While Carlin also ran its current F2 pairing of Jehan Daruvala and Yuki Tsunoda and IndyCar driver Max Chilton, Albon hadn’t actually raced for the team before. Running what he describes as a GP3/F3 hybrid, the Red Bull driver says it was a good way to re-learn the feedback a racing car provides.
“A go-kart is good for fitness but a single-seater does feel very different,” Albon says. “It was nice to get that feeling back. That old-school ‘the steering doesn’t move because it’s so heavy’ sort of thing. But also just how raw it is. They’re so unrefined and so natural to drive. With F1 there’s so many electronics that it almost feels more like a simulator. Whereas when you drive whatever it was I drove, they feel pretty nice. I had a lot of fun.”
Some of the sessions developed into unofficial races – although Albon says he had an unfair straight-line speed advantage to the tune of 40kph – and while Carlin concedes he was slightly concerned at times, he insists that was outweighed by seeing the drivers’ emotions.

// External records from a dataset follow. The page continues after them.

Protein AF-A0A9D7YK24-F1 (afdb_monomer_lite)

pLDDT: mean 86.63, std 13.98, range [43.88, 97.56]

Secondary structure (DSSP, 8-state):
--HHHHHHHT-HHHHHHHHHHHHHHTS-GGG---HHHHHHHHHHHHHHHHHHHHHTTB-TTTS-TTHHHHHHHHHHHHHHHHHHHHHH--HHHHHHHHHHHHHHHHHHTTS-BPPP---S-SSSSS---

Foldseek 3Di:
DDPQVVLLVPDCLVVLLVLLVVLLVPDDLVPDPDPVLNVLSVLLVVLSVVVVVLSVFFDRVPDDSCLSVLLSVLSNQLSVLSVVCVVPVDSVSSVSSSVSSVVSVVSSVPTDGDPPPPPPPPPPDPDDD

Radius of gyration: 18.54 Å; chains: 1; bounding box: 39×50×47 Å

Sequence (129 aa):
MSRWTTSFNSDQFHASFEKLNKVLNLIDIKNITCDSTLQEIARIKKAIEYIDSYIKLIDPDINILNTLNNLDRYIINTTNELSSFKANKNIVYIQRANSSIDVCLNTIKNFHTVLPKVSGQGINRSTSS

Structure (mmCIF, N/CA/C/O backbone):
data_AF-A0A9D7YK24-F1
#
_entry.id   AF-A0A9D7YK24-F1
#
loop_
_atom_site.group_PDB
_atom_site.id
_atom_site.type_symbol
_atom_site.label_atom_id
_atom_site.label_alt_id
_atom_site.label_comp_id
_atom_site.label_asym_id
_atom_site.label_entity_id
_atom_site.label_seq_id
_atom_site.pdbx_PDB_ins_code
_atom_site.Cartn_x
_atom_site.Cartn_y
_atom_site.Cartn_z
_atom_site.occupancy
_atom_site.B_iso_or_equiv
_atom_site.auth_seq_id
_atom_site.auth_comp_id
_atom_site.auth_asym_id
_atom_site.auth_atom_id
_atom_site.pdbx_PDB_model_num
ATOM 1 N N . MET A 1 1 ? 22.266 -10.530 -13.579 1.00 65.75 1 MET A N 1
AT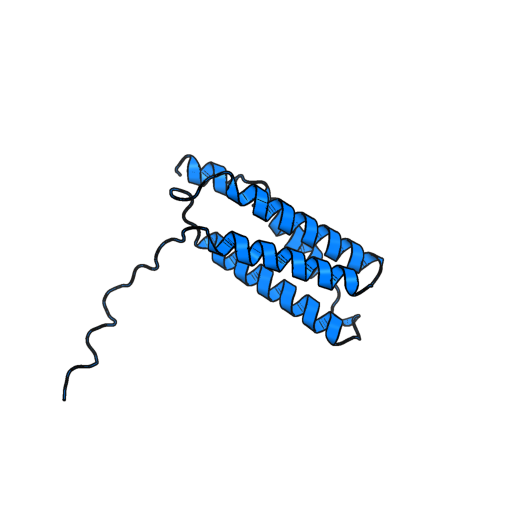OM 2 C CA . MET A 1 1 ? 21.068 -9.664 -13.540 1.00 65.75 1 MET A CA 1
ATOM 3 C C . MET A 1 1 ? 21.222 -8.600 -14.607 1.00 65.75 1 MET A C 1
ATOM 5 O O . MET A 1 1 ? 22.328 -8.094 -14.765 1.00 65.75 1 MET A O 1
ATOM 9 N N . SER A 1 2 ? 20.167 -8.313 -15.367 1.00 83.62 2 SER A N 1
ATOM 10 C CA . SER A 1 2 ? 20.181 -7.226 -16.348 1.00 83.62 2 SER A CA 1
ATOM 11 C C . SER A 1 2 ? 20.244 -5.864 -15.648 1.00 83.62 2 SER A C 1
ATOM 13 O O . SER A 1 2 ? 19.909 -5.745 -14.467 1.00 83.62 2 SER A O 1
ATOM 15 N N . ARG A 1 3 ? 20.630 -4.815 -16.387 1.00 86.62 3 ARG A N 1
ATOM 16 C CA . ARG A 1 3 ? 20.553 -3.427 -15.903 1.00 86.62 3 ARG A CA 1
ATOM 17 C C . ARG A 1 3 ? 19.145 -3.093 -15.388 1.00 86.62 3 ARG A C 1
ATOM 19 O O . ARG A 1 3 ? 19.027 -2.461 -14.345 1.00 86.62 3 ARG A O 1
ATOM 26 N N . TRP A 1 4 ? 18.106 -3.539 -16.094 1.00 85.94 4 TRP A N 1
ATOM 27 C CA . TRP A 1 4 ? 16.709 -3.272 -15.749 1.00 85.94 4 TRP A CA 1
ATOM 28 C C . TRP A 1 4 ? 16.287 -3.962 -14.451 1.00 85.94 4 TRP A 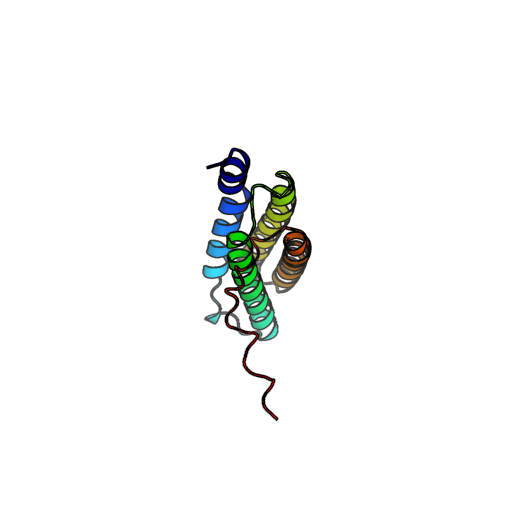C 1
ATOM 30 O O . TRP A 1 4 ? 15.699 -3.320 -13.586 1.00 85.94 4 TRP A O 1
ATOM 40 N N . THR A 1 5 ? 16.690 -5.223 -14.257 1.00 85.06 5 THR A N 1
ATOM 41 C CA . THR A 1 5 ? 16.458 -5.964 -13.006 1.00 85.06 5 THR A CA 1
ATOM 42 C C . THR A 1 5 ? 17.132 -5.284 -11.815 1.00 85.06 5 THR A C 1
ATOM 44 O O . THR A 1 5 ? 16.526 -5.154 -10.754 1.00 85.06 5 THR A O 1
ATOM 47 N N . THR A 1 6 ? 18.379 -4.828 -11.974 1.00 86.25 6 THR A N 1
ATOM 48 C CA . THR A 1 6 ? 19.093 -4.117 -10.905 1.00 86.25 6 THR A CA 1
ATOM 49 C C . THR A 1 6 ? 18.388 -2.813 -10.546 1.00 86.25 6 THR A C 1
ATOM 51 O O . THR A 1 6 ? 18.159 -2.566 -9.367 1.00 86.25 6 THR A O 1
ATOM 54 N N . SER A 1 7 ? 18.000 -2.012 -11.544 1.00 86.38 7 SER A N 1
ATOM 55 C CA . SER A 1 7 ? 17.278 -0.757 -11.316 1.00 86.38 7 SER A CA 1
ATOM 56 C C . SER A 1 7 ? 15.931 -0.976 -10.626 1.00 86.38 7 SER A C 1
ATOM 58 O O . SER A 1 7 ? 15.657 -0.286 -9.650 1.00 86.38 7 SER A O 1
ATOM 60 N N . PHE A 1 8 ? 15.144 -1.961 -11.070 1.00 88.56 8 PHE A N 1
ATOM 61 C CA . PHE A 1 8 ? 13.863 -2.329 -10.458 1.00 88.56 8 PHE A CA 1
ATOM 62 C C . PHE A 1 8 ? 14.030 -2.696 -8.979 1.00 88.56 8 PHE A C 1
ATOM 64 O O . PHE A 1 8 ? 13.403 -2.088 -8.122 1.00 88.56 8 PHE A O 1
ATOM 71 N N . ASN A 1 9 ? 14.949 -3.613 -8.663 1.00 87.31 9 ASN A N 1
ATOM 72 C CA . ASN A 1 9 ? 15.167 -4.066 -7.285 1.00 87.31 9 ASN A CA 1
ATOM 73 C C . ASN A 1 9 ? 15.741 -2.975 -6.365 1.00 87.31 9 ASN A C 1
ATOM 75 O O . ASN A 1 9 ? 15.571 -3.048 -5.150 1.00 87.31 9 ASN A O 1
ATOM 79 N N . SER A 1 10 ? 16.452 -1.992 -6.924 1.00 89.19 10 SER A N 1
ATOM 80 C CA . SER A 1 10 ? 17.013 -0.861 -6.174 1.00 89.19 10 SER A CA 1
ATOM 81 C C . SER A 1 10 ? 16.041 0.306 -5.983 1.00 89.19 10 SER A C 1
ATOM 83 O O . SER A 1 10 ? 16.409 1.304 -5.366 1.00 89.19 10 SER A O 1
ATOM 85 N N . ASP A 1 11 ? 14.835 0.215 -6.543 1.00 91.00 11 ASP A N 1
ATOM 86 C CA . ASP A 1 11 ? 13.867 1.304 -6.522 1.00 91.00 11 ASP A CA 1
ATOM 87 C C . ASP A 1 11 ? 13.355 1.594 -5.100 1.00 91.00 11 ASP A C 1
ATOM 89 O O . ASP A 1 11 ? 13.133 0.690 -4.284 1.00 91.00 11 ASP A O 1
ATOM 93 N N . GLN A 1 12 ? 13.139 2.880 -4.806 1.00 93.06 12 GLN A N 1
ATOM 94 C CA . GLN A 1 12 ? 12.662 3.356 -3.507 1.00 93.06 12 GLN A CA 1
ATOM 95 C C . GLN A 1 12 ? 11.288 2.781 -3.135 1.00 93.06 12 GLN A C 1
ATOM 97 O O . GLN A 1 12 ? 11.009 2.599 -1.943 1.00 93.06 12 GLN A O 1
ATOM 102 N N . PHE A 1 13 ? 10.475 2.424 -4.132 1.00 93.62 13 PHE A N 1
ATOM 103 C CA . PHE A 1 13 ? 9.189 1.765 -3.955 1.00 93.62 13 PHE A CA 1
ATOM 104 C C . PHE A 1 13 ? 9.269 0.603 -2.957 1.00 93.62 13 PHE A C 1
ATOM 106 O O . PHE A 1 13 ? 8.424 0.498 -2.067 1.00 93.62 13 PHE A O 1
ATOM 113 N N . HIS A 1 14 ? 10.288 -0.260 -3.061 1.00 93.62 14 HIS A N 1
ATOM 114 C CA . HIS A 1 14 ? 10.401 -1.447 -2.210 1.00 93.62 14 HIS A CA 1
ATOM 115 C C . HIS A 1 14 ? 10.553 -1.080 -0.729 1.00 93.62 14 HIS A C 1
ATOM 117 O O . HIS A 1 14 ? 9.885 -1.663 0.129 1.00 93.62 14 HIS A O 1
ATOM 123 N N . ALA A 1 15 ? 11.364 -0.062 -0.427 1.00 95.25 15 ALA A N 1
ATOM 124 C CA . ALA A 1 15 ? 11.552 0.432 0.934 1.00 95.25 15 ALA A CA 1
ATOM 125 C C . ALA A 1 15 ? 10.273 1.090 1.482 1.00 95.25 15 ALA A C 1
ATOM 127 O O . ALA A 1 15 ? 9.876 0.845 2.627 1.00 95.25 15 ALA A O 1
ATOM 128 N N . SER A 1 16 ? 9.587 1.893 0.663 1.00 95.81 16 SER A N 1
ATOM 129 C CA . SER A 1 16 ? 8.302 2.501 1.028 1.00 95.81 16 SER A CA 1
ATOM 130 C C . SER A 1 16 ? 7.219 1.449 1.272 1.00 95.81 16 SER A C 1
ATOM 132 O O . SER A 1 16 ? 6.432 1.571 2.213 1.00 95.81 16 SER A O 1
ATOM 134 N N . PHE A 1 17 ? 7.191 0.386 0.471 1.00 95.56 17 PHE A N 1
ATOM 135 C CA . PHE A 1 17 ? 6.227 -0.703 0.594 1.00 95.56 17 PHE A CA 1
ATOM 136 C C . PHE A 1 17 ? 6.465 -1.553 1.848 1.00 95.56 17 PHE A C 1
ATOM 138 O O . PHE A 1 17 ? 5.518 -1.920 2.550 1.00 95.56 17 PHE A O 1
ATOM 145 N N . GLU A 1 18 ? 7.723 -1.810 2.207 1.00 95.25 18 GLU A N 1
ATOM 146 C CA . GLU A 1 18 ? 8.061 -2.456 3.478 1.00 95.25 18 GLU A CA 1
ATOM 147 C C . GLU A 1 1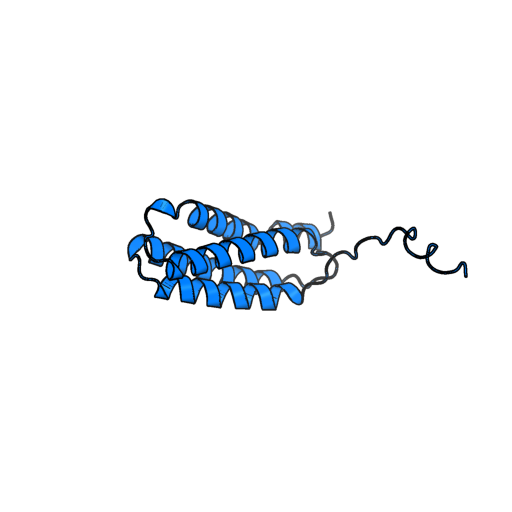8 ? 7.621 -1.590 4.672 1.00 95.25 18 GLU A C 1
ATOM 149 O O . GLU A 1 18 ? 7.033 -2.085 5.640 1.00 95.25 18 GLU A O 1
ATOM 154 N N . LYS A 1 19 ? 7.838 -0.271 4.594 1.00 95.81 19 LYS A N 1
ATOM 155 C CA . LYS A 1 19 ? 7.378 0.681 5.614 1.00 95.81 19 LYS A CA 1
ATOM 156 C C . LYS A 1 19 ? 5.853 0.672 5.755 1.00 95.81 19 LYS A C 1
ATOM 158 O O . LYS A 1 19 ? 5.364 0.657 6.886 1.00 95.81 19 LYS A O 1
ATOM 163 N N . LEU A 1 20 ? 5.111 0.638 4.647 1.00 96.25 20 LEU A N 1
ATOM 164 C CA . LEU A 1 20 ? 3.651 0.525 4.652 1.00 96.25 20 LEU A CA 1
ATOM 165 C C . LEU A 1 20 ? 3.192 -0.728 5.413 1.00 96.25 20 LEU A C 1
ATOM 167 O O . LEU A 1 20 ? 2.358 -0.629 6.314 1.00 96.25 20 LEU A O 1
ATOM 171 N N . ASN A 1 21 ? 3.7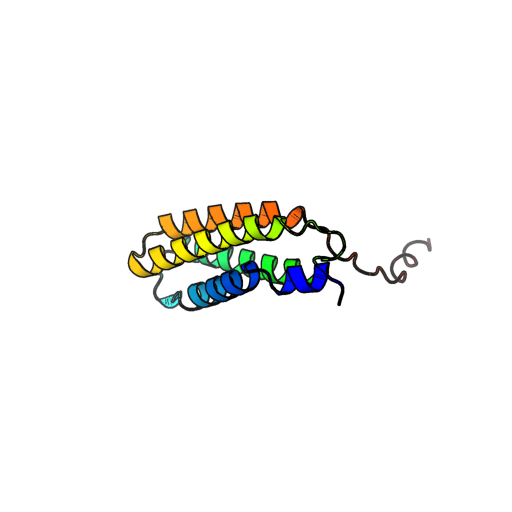82 -1.888 5.103 1.00 94.19 21 ASN A N 1
ATOM 172 C CA . ASN A 1 21 ? 3.485 -3.150 5.786 1.00 94.19 21 ASN A CA 1
ATOM 173 C C . ASN A 1 21 ? 3.737 -3.062 7.298 1.00 94.19 21 ASN A C 1
ATOM 175 O O . ASN A 1 21 ? 2.900 -3.482 8.099 1.00 94.19 21 ASN A O 1
ATOM 179 N N . LYS A 1 22 ? 4.858 -2.455 7.708 1.00 94.38 22 LYS A N 1
ATOM 180 C CA . LYS A 1 22 ? 5.166 -2.227 9.129 1.00 94.38 22 LYS A CA 1
ATOM 181 C C . LYS A 1 22 ? 4.108 -1.356 9.804 1.00 94.38 22 LYS A C 1
ATOM 183 O O . LYS A 1 22 ? 3.613 -1.727 10.864 1.00 94.38 22 LYS A O 1
ATOM 188 N N . VAL A 1 23 ? 3.729 -0.227 9.201 1.00 94.19 23 VAL A N 1
ATOM 189 C CA . VAL A 1 23 ? 2.709 0.675 9.766 1.00 94.19 23 VAL A CA 1
ATOM 190 C C . VAL A 1 23 ? 1.362 -0.030 9.906 1.00 94.19 23 VAL A C 1
ATOM 192 O O . VAL A 1 23 ? 0.726 0.088 10.951 1.00 94.19 23 VAL A O 1
ATOM 195 N N . LEU A 1 24 ? 0.951 -0.801 8.900 1.00 92.69 24 LEU A N 1
ATOM 196 C CA . LEU A 1 24 ? -0.314 -1.531 8.912 1.00 92.69 24 LEU A CA 1
ATOM 197 C C . LEU A 1 24 ? -0.363 -2.619 9.992 1.00 92.69 24 LEU A C 1
ATOM 199 O O . LEU A 1 24 ? -1.389 -2.786 10.648 1.00 92.69 24 LEU A O 1
ATOM 203 N N . ASN A 1 25 ? 0.747 -3.322 10.218 1.00 90.75 25 ASN A N 1
ATOM 204 C CA . ASN A 1 25 ? 0.847 -4.341 11.265 1.00 90.75 25 ASN A CA 1
ATOM 205 C C . ASN A 1 25 ? 0.857 -3.752 12.683 1.00 90.75 25 ASN A C 1
ATOM 207 O O . ASN A 1 25 ? 0.491 -4.439 13.632 1.00 90.75 25 ASN A O 1
ATOM 211 N N . LEU A 1 26 ? 1.225 -2.477 12.834 1.00 91.31 26 LEU A N 1
ATOM 212 C CA . LEU A 1 26 ? 1.156 -1.755 14.108 1.00 91.31 26 LEU A CA 1
ATOM 213 C C . LEU A 1 26 ? -0.253 -1.246 14.447 1.00 91.31 26 LEU A C 1
ATOM 215 O O . LEU A 1 26 ? -0.448 -0.683 15.529 1.00 91.31 26 LEU A O 1
ATOM 219 N N . ILE A 1 27 ? -1.226 -1.381 13.542 1.00 89.19 27 ILE A N 1
ATOM 220 C CA . ILE A 1 27 ? -2.616 -1.026 13.825 1.00 89.19 27 ILE A CA 1
ATOM 221 C C . ILE A 1 27 ? -3.240 -2.150 14.647 1.00 89.19 27 ILE A C 1
ATOM 223 O O . ILE A 1 27 ? -3.472 -3.252 14.153 1.00 89.19 27 ILE A O 1
ATOM 227 N N . ASP A 1 28 ? -3.532 -1.850 15.911 1.00 86.19 28 ASP A N 1
ATOM 228 C CA . ASP A 1 28 ? -4.215 -2.784 16.796 1.00 86.19 28 ASP A CA 1
ATOM 229 C C . ASP A 1 28 ? -5.707 -2.865 16.459 1.00 86.19 28 ASP A C 1
ATOM 231 O O . ASP A 1 28 ? -6.508 -2.010 16.842 1.00 86.19 28 ASP A O 1
ATOM 235 N N . ILE A 1 29 ? -6.059 -3.918 15.724 1.00 86.62 29 ILE A N 1
ATOM 236 C CA . ILE A 1 29 ? -7.421 -4.201 15.267 1.00 86.62 29 ILE A CA 1
ATOM 237 C C . ILE A 1 29 ? -8.353 -4.496 16.452 1.00 86.62 29 ILE A C 1
ATOM 239 O O . ILE A 1 29 ? -9.537 -4.186 16.379 1.00 86.62 29 ILE A O 1
ATOM 243 N N . LYS A 1 30 ? -7.840 -5.041 17.567 1.00 84.31 30 LYS A N 1
ATOM 244 C CA . LYS A 1 30 ? -8.670 -5.434 18.722 1.00 84.31 30 LYS A CA 1
ATOM 245 C C . LYS A 1 30 ? -9.301 -4.236 19.426 1.00 84.31 30 LYS A C 1
ATOM 247 O O . LYS A 1 30 ? -10.355 -4.364 20.033 1.00 84.31 30 LYS A O 1
ATOM 252 N N . ASN A 1 31 ? -8.654 -3.079 19.324 1.00 83.62 31 ASN A N 1
ATOM 253 C CA . ASN A 1 31 ? -9.115 -1.822 19.904 1.00 83.62 31 ASN A CA 1
ATOM 254 C C . ASN A 1 31 ? -10.101 -1.060 19.002 1.00 83.62 31 ASN A C 1
ATOM 256 O O . ASN A 1 31 ? -10.540 0.034 19.356 1.00 83.62 31 ASN A O 1
ATOM 260 N N . ILE A 1 32 ? -10.438 -1.597 17.827 1.00 87.75 32 ILE A N 1
ATOM 261 C CA . ILE A 1 32 ? -11.372 -0.976 16.889 1.00 87.75 32 ILE A CA 1
ATOM 262 C C . ILE A 1 32 ? -12.733 -1.645 17.058 1.00 87.75 32 ILE A C 1
ATOM 264 O O . ILE A 1 32 ? -12.908 -2.810 16.723 1.00 87.75 32 ILE A O 1
ATOM 268 N N . THR A 1 33 ? -13.701 -0.888 17.566 1.00 87.00 33 THR A N 1
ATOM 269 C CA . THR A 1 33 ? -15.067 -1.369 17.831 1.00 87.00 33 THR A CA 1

“It’s great seeing them when they got out of the car, big smiles – the pure joy of driving,” Carlin says. “Because there was no pressure. They had a blast.”
It was a unique time getting back on track, so Carlin doesn’t think such a test programme will happen again, even if he encourages it. “People have short memories and hopefully this whole thing [COVID] will disappear and we won’t have to think about it again, but in my mind if you’re a top-level sportsman you need to be practising your art as much as possible. And the person that does the most and has got the right level of skill, potentially will do the best. If you’ve got the resource and the opportunity, why wouldn’t you?”